A game design document (GDD) is a highly descriptive living software design document of the design for a video game. A GDD is created and edited by the development team or a lead figurehead and is primarily used in the video game industry to organize efforts within a development team. The document is created by the development team as result of collaboration between their designers, artists and programmers as a guiding vision which is used throughout the game development process. When a game is commissioned by a game publisher to the development team, the document must be created by the development team and it is often attached to the agreement between publisher and developer; the developer has to adhere to the GDD during game development process.

== Life cycle ==

Game developers may produce the game design document in the pre-production stage of game development—prior to or after a pitch. Before a pitch, the document may be conceptual and incomplete. Once the project has been approved, the document is expanded by the developer to a level where it can successfully guide the development team.
Because of the dynamic environment of game development, the document is often changed, revised and expanded as development progresses and changes in scope and direction are explored. As such, a game design document is often referred to as a living document, that is, a piece of work which is continuously improved upon throughout the implementation of the project, sometimes as often as daily. A document may start off with only the basic concept outlines and become a complete, detailed list of every game aspect by the end of the project.

== Content ==
A game design document may be made of text, images, diagrams, concept art, or any applicable media to better illustrate design decisions. Some design documents may include functional prototypes or a chosen game engine for some sections of the game.

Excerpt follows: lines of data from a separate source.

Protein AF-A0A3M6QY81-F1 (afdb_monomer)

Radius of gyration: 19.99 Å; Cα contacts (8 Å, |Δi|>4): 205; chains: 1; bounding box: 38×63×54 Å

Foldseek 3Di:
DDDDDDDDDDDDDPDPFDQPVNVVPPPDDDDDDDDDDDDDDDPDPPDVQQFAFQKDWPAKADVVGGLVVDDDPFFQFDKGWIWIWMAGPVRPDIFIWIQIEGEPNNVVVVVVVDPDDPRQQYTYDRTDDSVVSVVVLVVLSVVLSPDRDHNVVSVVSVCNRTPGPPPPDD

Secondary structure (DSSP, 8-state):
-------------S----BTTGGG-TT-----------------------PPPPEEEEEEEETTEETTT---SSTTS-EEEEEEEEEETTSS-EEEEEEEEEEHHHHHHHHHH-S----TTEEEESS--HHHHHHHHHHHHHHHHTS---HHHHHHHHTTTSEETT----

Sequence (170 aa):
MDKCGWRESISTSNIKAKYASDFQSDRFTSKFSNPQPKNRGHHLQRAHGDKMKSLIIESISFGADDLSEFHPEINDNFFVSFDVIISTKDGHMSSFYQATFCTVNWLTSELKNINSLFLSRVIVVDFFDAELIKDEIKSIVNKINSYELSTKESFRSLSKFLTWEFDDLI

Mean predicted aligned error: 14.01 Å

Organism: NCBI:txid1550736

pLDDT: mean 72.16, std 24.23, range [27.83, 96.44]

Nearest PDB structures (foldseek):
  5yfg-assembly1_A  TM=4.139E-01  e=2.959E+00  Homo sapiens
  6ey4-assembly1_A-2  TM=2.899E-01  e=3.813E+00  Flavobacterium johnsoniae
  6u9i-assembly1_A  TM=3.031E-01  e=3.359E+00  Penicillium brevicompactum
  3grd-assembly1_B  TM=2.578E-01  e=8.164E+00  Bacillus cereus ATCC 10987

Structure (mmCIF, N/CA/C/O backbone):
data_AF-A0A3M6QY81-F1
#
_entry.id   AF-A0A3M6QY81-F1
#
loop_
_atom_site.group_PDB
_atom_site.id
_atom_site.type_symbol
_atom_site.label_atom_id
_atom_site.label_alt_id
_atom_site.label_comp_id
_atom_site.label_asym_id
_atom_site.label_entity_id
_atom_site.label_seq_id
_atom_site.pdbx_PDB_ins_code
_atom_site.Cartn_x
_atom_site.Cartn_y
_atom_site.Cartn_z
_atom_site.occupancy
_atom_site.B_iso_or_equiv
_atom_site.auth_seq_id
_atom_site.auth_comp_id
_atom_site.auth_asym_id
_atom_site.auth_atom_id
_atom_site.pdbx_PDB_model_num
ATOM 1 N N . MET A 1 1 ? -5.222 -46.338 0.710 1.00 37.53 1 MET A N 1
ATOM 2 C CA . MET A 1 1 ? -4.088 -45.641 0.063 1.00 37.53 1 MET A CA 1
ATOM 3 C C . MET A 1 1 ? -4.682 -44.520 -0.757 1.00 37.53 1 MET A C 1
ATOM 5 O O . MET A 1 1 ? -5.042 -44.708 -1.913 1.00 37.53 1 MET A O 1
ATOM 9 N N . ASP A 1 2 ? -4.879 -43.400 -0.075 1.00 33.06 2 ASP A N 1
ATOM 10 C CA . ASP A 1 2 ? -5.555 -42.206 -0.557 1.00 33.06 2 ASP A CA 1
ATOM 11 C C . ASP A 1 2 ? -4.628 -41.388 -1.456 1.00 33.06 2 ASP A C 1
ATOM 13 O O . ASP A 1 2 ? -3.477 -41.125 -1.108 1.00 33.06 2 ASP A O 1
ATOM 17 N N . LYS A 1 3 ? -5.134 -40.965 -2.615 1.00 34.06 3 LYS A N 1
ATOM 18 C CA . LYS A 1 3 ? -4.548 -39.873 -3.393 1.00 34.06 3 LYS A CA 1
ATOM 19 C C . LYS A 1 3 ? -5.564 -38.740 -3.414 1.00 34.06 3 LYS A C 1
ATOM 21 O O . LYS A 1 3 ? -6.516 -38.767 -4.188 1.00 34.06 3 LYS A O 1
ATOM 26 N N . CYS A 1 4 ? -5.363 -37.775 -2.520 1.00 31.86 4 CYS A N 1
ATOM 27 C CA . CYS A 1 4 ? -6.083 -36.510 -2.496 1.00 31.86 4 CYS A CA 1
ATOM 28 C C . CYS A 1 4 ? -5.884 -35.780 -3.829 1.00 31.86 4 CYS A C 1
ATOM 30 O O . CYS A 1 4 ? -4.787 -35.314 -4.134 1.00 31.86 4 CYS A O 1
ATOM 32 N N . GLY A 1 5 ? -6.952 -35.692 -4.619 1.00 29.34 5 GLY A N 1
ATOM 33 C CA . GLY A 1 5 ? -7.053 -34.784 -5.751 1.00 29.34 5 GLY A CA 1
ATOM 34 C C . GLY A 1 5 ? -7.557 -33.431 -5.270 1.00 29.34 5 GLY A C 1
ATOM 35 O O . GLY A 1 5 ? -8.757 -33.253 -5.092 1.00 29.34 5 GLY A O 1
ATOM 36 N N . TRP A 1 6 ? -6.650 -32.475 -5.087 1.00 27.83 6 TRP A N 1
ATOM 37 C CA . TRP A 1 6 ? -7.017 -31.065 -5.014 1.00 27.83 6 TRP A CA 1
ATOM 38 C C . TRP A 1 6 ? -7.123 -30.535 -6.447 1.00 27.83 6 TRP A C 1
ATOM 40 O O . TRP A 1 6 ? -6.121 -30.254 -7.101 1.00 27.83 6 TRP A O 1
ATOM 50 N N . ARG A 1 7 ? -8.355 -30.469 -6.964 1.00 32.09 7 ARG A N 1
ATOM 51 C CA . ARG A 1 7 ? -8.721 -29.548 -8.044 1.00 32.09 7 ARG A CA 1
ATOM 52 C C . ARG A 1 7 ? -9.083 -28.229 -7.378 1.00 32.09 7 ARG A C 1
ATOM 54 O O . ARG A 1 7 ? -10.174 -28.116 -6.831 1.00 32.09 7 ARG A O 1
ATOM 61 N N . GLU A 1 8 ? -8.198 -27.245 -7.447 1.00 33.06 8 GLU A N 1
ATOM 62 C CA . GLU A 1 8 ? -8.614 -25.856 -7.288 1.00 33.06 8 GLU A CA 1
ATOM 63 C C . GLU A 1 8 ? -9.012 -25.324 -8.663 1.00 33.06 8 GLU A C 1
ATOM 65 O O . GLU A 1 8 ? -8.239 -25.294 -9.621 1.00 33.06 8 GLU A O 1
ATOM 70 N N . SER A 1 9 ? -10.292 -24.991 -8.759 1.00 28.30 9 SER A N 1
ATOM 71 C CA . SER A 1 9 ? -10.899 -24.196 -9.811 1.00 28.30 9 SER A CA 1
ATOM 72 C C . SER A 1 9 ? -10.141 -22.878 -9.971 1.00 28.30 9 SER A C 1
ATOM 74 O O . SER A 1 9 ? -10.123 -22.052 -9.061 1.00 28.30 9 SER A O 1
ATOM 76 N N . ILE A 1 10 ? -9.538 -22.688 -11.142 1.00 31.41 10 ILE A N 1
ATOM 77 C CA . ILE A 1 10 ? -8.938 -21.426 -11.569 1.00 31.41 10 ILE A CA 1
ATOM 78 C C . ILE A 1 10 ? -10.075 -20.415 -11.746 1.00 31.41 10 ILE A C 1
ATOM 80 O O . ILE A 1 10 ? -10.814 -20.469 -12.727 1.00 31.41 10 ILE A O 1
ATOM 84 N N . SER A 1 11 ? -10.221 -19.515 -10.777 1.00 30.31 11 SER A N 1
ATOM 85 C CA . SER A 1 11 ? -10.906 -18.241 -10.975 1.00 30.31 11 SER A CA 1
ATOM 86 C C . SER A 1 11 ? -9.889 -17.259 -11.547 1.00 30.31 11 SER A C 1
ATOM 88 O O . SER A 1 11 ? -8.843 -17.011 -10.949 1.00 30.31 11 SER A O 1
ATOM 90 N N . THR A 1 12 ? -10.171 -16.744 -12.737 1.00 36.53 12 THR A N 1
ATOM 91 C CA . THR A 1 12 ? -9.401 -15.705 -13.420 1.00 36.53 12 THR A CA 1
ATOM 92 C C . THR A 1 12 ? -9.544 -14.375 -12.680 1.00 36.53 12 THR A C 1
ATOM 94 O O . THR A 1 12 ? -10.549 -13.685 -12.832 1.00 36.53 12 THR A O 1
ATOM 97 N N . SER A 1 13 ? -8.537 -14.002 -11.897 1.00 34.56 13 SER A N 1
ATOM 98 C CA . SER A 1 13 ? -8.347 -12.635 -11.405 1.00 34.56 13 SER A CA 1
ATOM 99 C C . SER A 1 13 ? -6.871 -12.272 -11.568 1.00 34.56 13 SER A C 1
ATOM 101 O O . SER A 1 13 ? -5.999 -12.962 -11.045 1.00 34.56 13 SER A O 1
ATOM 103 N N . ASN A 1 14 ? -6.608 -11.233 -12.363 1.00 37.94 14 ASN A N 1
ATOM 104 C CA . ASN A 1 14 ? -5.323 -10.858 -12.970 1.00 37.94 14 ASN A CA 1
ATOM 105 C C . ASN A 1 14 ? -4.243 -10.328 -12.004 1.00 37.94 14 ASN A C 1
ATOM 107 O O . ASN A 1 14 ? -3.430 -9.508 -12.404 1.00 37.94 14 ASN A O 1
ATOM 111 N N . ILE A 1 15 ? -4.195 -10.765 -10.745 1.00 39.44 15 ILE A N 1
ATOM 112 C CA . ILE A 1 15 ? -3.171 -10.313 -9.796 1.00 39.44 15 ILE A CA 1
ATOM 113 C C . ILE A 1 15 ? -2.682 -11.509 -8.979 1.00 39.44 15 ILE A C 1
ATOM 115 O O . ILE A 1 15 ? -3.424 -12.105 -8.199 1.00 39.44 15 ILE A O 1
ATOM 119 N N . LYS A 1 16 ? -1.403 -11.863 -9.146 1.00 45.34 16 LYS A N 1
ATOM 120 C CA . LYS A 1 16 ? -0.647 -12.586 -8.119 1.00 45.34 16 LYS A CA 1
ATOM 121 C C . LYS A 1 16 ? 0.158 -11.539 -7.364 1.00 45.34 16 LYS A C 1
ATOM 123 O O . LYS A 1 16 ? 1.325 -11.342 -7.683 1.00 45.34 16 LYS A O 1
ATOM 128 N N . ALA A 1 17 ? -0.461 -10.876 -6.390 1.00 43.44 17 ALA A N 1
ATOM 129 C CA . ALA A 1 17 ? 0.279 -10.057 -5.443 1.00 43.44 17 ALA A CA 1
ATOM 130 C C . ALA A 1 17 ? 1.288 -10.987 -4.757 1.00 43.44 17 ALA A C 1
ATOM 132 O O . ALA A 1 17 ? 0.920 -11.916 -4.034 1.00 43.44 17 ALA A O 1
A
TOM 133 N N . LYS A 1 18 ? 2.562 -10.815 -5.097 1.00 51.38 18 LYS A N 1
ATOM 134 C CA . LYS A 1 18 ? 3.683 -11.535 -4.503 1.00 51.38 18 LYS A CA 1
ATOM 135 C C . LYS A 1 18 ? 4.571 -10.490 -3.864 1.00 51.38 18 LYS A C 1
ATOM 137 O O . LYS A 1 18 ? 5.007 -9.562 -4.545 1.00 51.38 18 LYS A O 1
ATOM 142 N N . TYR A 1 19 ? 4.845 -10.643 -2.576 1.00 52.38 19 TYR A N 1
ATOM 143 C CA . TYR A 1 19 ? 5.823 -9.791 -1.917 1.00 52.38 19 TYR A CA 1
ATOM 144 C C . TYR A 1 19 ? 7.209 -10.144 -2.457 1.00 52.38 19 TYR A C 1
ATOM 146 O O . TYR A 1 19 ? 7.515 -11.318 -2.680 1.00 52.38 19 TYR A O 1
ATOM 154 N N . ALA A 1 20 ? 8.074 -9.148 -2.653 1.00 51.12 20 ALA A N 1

Although considered a requirement by many companies, a GDD has no set industry standard form. For example, developers may choose to keep the document as a word processor document, or as an online collaboration tool.

== Structure ==

The purpose of a game design document is to unambiguously describe the game's selling points, target audience, gameplay, art, level design, story, characters, UI, assets, etc. in enough detail for the respective developers to implement. The document is purposely sectioned and divided in a way that game developers can refer to and maintain the relevant parts.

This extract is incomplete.